Cameron Bukowski

Personal information
- Born: 22 August 2005 (age 20) Brisbane, Queensland, Australia
- Height: 179 cm (5 ft 10 in)
- Weight: 83 kg (13 st 1 lb)

Playing information
- Position: Hooker
Club
| Years | Team | Pld | T | G | FG | P |
| 2026– | Brisbane Broncos | 1 | 0 | 0 | 0 | 0 |
- Source: As of 18 April 2026
- Father: Gary Bukowski

= Cameron Bukowski =

Australian professional rugby league footballer

Cameron Bukowski (born 22 August 2005) is an Australian professional rugby league footballer who plays as a hooker for the Brisbane Broncos in the National Rugby League (NRL).

==Background==
Bukowski was born in Brisbane. His father, Gary Bukowski played BRL for Southern Suburbs in 1987 before adding 31 games with Wests Magpies in the Winfield Cup, and his mum Louise Lanigan is the long-serving company secretary and salary-cap manager at the Broncos.

==Playing career==
===Juniors===
Bukowski played his early junior rugby league for the Easts Tigers in the various QRL junior competitions from U6s to the U16s Cyril Connell Challenge, before moving to Wynnum Manly Seagulls for the U18s Mal Meninga Cup.
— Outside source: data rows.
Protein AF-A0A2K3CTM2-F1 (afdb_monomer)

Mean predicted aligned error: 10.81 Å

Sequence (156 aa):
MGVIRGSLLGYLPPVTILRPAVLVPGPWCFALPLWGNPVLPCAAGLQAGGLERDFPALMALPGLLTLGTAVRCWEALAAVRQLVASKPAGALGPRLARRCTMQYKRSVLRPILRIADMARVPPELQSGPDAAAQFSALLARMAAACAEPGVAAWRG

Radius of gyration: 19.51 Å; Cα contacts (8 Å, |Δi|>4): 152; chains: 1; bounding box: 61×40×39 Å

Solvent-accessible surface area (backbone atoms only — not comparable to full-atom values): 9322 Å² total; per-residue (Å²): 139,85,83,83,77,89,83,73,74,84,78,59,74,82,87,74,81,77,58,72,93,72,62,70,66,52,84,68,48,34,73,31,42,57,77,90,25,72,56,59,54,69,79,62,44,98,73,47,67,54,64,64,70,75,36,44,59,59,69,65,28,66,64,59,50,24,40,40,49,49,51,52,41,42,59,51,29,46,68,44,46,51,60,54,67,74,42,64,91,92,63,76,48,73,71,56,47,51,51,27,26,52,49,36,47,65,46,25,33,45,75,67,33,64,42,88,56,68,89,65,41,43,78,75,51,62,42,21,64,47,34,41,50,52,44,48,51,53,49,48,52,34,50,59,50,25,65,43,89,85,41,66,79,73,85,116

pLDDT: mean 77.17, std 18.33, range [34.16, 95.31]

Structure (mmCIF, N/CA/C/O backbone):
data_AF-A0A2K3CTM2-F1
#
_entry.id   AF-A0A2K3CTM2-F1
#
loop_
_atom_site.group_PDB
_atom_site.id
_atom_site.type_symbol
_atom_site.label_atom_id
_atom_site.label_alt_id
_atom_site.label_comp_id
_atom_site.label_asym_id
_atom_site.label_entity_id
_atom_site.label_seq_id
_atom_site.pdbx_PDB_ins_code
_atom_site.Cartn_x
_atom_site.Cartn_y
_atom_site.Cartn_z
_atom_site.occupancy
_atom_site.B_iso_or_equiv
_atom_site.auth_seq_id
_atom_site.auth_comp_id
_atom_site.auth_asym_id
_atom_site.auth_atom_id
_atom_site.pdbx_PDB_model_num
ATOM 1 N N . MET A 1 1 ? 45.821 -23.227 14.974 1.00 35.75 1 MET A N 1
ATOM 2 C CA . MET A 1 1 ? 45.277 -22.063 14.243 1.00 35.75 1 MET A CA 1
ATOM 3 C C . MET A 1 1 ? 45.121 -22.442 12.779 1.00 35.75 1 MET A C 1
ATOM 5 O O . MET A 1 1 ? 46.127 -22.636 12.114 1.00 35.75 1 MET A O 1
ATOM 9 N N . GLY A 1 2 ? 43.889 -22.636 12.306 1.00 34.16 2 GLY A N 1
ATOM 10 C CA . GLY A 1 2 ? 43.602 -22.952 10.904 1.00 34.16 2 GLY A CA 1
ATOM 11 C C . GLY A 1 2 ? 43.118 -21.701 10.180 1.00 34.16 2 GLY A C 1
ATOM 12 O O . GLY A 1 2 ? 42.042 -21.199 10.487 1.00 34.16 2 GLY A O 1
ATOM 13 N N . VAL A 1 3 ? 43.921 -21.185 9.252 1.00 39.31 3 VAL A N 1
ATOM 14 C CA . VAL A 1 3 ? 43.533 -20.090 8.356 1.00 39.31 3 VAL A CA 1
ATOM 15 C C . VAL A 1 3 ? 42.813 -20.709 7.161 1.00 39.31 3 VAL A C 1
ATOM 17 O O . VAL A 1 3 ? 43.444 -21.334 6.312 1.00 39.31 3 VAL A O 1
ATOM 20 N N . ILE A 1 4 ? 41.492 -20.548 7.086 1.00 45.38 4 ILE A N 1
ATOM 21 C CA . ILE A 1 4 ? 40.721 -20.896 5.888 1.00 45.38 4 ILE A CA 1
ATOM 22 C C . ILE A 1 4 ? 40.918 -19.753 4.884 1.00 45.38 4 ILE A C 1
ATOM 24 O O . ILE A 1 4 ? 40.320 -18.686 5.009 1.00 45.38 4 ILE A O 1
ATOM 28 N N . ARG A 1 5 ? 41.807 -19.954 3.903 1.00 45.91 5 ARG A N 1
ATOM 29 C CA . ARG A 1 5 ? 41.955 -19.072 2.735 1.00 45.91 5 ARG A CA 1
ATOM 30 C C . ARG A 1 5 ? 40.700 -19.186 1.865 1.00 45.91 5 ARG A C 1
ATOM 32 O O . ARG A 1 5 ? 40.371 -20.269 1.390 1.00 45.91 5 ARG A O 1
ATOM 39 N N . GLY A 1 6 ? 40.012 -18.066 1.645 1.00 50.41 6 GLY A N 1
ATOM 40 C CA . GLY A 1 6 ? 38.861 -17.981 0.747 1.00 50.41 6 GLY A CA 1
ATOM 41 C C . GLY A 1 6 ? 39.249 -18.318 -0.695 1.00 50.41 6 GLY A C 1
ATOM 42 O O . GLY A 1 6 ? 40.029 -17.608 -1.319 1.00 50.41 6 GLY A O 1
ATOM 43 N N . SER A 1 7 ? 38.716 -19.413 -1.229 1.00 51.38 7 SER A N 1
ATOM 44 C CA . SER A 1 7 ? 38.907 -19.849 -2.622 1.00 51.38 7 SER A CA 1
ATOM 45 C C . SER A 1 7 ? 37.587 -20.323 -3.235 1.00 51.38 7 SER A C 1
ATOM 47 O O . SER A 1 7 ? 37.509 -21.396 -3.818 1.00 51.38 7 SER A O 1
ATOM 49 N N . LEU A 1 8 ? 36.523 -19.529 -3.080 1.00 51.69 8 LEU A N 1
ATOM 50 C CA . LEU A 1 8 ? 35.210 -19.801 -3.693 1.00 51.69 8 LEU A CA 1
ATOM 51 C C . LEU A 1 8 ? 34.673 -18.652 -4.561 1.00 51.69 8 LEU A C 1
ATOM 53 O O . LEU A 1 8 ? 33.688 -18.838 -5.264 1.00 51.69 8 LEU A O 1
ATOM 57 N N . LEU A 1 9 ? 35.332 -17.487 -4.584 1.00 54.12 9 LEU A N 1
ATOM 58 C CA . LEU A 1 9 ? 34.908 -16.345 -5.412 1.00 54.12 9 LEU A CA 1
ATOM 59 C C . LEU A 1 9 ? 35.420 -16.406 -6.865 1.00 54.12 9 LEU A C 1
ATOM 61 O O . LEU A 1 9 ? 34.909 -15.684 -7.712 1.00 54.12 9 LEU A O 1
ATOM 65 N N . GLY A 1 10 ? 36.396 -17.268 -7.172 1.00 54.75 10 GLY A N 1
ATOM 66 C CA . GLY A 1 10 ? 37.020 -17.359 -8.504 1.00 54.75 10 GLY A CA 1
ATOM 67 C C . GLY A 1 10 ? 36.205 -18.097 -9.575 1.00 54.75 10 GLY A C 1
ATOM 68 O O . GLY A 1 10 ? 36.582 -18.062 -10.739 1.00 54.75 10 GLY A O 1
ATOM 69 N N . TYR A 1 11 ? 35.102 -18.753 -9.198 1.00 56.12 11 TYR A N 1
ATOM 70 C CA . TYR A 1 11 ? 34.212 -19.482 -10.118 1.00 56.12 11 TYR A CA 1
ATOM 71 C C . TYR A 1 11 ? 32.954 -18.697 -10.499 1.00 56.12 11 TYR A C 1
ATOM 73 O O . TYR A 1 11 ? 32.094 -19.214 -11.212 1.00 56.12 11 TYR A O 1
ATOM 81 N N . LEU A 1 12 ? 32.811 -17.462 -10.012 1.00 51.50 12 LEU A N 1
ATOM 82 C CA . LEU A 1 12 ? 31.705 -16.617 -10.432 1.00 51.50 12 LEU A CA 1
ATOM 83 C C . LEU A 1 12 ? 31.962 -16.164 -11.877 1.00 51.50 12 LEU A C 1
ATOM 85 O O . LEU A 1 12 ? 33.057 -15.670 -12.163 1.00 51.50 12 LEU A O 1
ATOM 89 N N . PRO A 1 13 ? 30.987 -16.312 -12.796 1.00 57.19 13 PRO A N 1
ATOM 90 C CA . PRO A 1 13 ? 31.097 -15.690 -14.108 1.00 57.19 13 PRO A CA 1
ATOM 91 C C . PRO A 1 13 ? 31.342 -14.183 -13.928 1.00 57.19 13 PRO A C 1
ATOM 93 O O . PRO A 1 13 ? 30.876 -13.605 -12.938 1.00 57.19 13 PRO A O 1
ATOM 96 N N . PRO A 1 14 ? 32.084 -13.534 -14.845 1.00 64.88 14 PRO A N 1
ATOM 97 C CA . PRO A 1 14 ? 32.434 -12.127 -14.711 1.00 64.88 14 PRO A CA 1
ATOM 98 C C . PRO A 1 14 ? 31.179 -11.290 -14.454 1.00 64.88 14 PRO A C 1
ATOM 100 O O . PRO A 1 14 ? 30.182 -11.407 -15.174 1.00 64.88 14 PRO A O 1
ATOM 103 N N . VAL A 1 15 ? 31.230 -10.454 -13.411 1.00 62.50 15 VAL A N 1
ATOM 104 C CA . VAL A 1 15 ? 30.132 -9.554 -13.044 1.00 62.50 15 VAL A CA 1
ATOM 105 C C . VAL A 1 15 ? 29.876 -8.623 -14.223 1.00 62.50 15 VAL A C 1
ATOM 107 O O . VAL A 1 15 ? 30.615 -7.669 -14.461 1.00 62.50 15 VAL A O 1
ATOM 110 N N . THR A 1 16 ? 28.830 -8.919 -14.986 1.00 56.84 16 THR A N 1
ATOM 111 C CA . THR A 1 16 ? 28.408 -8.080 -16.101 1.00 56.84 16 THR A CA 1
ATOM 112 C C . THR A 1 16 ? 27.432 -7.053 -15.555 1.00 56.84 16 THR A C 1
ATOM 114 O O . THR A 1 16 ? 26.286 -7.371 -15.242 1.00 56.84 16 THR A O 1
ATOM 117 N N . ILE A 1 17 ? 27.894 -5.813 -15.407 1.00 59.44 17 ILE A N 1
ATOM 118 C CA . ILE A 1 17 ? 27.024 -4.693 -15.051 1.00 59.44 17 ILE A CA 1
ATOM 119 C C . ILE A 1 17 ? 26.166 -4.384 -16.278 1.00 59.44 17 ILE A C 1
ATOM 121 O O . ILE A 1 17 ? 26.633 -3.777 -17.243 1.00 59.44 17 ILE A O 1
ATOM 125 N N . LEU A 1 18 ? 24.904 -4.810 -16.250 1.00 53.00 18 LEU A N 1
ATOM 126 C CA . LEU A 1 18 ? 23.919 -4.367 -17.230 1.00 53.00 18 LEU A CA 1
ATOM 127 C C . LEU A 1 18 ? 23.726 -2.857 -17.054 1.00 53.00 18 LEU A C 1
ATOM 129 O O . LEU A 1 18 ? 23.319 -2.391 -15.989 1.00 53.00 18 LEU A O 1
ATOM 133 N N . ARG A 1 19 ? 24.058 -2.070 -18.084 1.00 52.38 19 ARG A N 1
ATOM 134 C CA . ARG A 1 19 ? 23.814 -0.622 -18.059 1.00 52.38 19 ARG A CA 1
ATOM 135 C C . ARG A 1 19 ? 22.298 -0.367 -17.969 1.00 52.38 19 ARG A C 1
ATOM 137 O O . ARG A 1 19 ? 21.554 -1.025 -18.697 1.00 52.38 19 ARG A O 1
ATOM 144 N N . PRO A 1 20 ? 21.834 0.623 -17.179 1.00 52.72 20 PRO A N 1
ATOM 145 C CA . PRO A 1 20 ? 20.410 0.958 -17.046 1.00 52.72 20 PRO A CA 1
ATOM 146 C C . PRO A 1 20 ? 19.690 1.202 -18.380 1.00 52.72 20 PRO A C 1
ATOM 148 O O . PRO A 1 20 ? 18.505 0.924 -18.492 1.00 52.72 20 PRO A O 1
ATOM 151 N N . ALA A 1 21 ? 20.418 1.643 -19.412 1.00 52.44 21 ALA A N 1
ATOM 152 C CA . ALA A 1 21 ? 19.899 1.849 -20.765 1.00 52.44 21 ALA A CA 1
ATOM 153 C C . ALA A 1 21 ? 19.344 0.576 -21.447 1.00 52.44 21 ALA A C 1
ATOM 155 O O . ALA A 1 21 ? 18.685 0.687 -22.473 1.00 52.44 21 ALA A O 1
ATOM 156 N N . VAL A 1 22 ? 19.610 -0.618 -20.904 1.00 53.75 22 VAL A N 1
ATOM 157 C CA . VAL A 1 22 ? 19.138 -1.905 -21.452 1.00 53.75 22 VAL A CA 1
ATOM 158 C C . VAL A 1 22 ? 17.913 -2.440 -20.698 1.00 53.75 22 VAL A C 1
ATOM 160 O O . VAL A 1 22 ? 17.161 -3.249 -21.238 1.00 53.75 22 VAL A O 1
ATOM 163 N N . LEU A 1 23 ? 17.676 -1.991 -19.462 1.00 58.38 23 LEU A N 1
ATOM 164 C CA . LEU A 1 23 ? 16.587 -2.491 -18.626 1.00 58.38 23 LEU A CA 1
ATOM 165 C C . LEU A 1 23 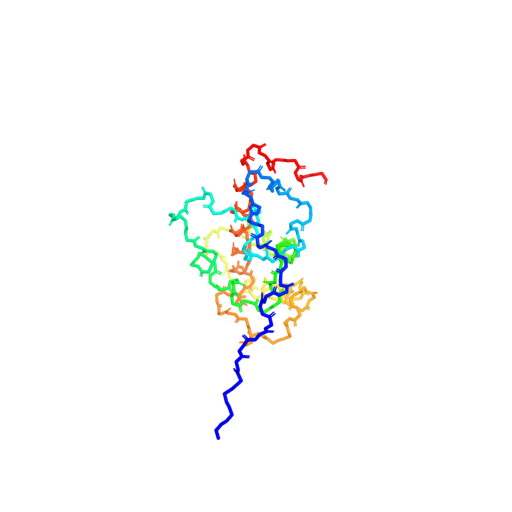? 15.365 -1.579 -18.765 1.00 58.38 23 LEU A C 1
ATOM 167 O O . LEU A 1 23 ? 15.120 -0.696 -17.944 1.00 58.38 23 LEU A O 1
ATOM 171 N N . VAL A 1 24 ? 14.580 -1.799 -19.817 1.00 65.06 24 VAL A N 1
ATOM 172 C CA . VAL A 1 24 ? 13.225 -1.245 -19.865 1.00 65.06 24 VAL A CA 1
ATOM 173 C C . VAL A 1 24 ? 12.446 -1.901 -18.715 1.00 65.06 24 VAL A C 1
ATOM 175 O O . VAL A 1 24 ? 12.523 -3.130 -18.588 1.00 65.06 24 VAL A O 1
ATOM 178 N N . PRO A 1 25 ? 11.749 -1.134 -17.848 1.00 70.12 25 PRO A N 1
ATOM 179 C CA . PRO A 1 25 ? 10.854 -1.691 -16.832 1.00 70.12 25 PRO A CA 1
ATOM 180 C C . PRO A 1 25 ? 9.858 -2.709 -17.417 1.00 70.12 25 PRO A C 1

In 2022, Bukowski played for the Queensland U17s City team.

In 2024, Bukowski represented the Queensland U19s as captain in a 14-10 loss at Leichhardt Oval, Sydney.
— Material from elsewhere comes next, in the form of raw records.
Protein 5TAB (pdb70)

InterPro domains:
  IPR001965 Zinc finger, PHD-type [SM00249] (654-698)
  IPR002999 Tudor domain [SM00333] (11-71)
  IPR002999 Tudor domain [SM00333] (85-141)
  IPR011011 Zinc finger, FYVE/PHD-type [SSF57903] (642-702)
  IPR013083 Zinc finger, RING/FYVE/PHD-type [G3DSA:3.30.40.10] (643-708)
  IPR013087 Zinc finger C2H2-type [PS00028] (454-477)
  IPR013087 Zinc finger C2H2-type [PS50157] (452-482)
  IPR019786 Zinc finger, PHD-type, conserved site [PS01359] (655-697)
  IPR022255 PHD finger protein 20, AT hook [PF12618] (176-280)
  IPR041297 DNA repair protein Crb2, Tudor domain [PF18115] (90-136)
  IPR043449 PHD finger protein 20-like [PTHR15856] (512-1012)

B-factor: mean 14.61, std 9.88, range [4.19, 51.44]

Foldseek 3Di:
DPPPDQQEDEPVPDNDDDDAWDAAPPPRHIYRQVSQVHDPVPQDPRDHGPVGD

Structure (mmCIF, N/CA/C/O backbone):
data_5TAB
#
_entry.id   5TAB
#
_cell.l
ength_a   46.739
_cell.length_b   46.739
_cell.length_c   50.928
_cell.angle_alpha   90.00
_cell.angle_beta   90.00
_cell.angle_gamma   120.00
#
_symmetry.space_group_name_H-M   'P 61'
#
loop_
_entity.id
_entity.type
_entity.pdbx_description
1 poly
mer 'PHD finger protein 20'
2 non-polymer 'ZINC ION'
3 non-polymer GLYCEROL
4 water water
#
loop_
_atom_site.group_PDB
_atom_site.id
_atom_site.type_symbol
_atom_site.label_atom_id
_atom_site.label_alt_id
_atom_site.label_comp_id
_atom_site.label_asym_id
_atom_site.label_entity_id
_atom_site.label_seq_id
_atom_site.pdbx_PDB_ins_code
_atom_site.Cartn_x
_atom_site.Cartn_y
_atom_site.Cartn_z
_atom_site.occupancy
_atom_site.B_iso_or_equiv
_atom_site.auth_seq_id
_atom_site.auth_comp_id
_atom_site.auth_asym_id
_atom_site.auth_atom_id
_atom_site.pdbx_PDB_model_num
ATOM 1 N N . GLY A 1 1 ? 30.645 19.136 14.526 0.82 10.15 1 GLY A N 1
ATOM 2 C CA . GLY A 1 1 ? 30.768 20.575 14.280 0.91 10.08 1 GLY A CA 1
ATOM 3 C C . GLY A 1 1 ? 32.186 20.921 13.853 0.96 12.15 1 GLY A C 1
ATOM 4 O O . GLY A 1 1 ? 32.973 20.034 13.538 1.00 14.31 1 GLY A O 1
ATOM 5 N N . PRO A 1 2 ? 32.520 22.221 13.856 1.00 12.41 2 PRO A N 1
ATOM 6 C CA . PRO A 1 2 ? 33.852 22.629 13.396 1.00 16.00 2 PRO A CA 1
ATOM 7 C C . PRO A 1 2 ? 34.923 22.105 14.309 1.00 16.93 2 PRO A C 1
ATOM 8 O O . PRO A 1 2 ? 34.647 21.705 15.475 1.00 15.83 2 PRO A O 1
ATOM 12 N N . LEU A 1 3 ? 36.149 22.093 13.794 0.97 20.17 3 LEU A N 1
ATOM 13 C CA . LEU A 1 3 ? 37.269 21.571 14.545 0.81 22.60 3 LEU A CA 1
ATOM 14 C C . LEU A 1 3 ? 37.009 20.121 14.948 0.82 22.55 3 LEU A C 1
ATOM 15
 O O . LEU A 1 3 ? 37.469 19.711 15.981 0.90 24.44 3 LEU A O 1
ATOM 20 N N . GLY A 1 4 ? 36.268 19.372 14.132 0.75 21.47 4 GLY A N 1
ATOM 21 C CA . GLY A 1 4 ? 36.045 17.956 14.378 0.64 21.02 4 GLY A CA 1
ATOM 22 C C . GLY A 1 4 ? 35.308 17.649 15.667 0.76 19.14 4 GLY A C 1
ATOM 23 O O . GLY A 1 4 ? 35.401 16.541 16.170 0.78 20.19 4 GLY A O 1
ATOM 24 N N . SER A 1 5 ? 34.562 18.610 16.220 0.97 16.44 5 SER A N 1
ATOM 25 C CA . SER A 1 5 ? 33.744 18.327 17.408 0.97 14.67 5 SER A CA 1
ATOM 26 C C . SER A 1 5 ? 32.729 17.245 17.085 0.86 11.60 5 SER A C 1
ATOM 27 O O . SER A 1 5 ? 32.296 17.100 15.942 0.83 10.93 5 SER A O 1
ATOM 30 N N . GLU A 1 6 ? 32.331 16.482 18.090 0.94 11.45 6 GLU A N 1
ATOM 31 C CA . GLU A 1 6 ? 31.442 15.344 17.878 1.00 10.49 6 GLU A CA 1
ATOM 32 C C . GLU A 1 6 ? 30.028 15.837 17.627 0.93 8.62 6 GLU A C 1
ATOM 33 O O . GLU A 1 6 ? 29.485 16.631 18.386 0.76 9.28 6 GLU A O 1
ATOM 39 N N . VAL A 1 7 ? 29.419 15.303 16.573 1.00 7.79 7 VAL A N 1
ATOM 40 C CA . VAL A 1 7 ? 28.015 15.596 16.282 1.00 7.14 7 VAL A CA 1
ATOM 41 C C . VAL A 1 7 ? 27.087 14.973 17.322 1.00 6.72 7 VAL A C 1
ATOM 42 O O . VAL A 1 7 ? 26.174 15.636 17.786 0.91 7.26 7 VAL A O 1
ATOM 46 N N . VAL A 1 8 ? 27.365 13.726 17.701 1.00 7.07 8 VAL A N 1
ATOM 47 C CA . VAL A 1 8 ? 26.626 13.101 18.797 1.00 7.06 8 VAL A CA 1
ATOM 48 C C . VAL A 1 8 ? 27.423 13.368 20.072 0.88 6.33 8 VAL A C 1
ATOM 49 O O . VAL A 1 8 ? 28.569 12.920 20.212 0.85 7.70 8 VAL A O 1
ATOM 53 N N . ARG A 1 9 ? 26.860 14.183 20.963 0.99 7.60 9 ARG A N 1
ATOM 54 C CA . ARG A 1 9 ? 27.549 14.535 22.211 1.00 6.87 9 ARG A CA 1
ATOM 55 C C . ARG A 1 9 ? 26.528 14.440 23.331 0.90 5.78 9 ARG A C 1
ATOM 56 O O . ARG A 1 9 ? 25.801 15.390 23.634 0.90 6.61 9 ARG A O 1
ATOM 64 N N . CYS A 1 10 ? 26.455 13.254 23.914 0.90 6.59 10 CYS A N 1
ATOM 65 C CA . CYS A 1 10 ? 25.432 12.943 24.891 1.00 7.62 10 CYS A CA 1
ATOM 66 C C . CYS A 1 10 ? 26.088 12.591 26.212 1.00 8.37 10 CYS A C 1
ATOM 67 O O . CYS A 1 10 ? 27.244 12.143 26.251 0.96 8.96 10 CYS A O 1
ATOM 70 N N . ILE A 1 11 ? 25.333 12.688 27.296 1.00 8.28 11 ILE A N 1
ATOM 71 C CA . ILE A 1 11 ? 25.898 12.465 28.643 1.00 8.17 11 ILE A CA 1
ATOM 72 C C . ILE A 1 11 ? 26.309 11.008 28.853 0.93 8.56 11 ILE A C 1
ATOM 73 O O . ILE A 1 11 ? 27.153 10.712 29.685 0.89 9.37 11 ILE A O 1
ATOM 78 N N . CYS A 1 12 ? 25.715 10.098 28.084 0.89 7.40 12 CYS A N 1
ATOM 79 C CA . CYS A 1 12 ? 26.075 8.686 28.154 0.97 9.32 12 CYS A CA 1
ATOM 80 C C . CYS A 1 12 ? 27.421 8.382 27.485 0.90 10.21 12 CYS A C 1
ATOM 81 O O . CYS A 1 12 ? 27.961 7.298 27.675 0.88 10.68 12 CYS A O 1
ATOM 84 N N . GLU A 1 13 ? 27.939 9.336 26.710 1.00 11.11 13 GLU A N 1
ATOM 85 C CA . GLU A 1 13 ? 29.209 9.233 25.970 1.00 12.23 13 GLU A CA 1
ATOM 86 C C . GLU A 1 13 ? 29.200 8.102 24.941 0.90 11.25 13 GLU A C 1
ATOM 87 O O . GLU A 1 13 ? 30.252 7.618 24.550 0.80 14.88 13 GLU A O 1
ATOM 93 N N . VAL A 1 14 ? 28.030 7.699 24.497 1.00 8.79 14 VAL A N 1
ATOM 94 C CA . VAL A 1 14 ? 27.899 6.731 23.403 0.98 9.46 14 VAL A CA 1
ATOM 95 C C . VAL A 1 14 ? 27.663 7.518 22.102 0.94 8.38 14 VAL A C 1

In 2025, Bukowski played 23 games in the Queensland Cup for Broncos feeder club Wynnum Manly, scoring seven tries with seven try assists, while amassing 561 tackles at an average of 24 per game.

===Brisbane Broncos===
Bukowski made his first-grade debut for the Brisbane Broncos in the 2026 NRL season in Round 7 against the Wests Tigers in a 21–20 win.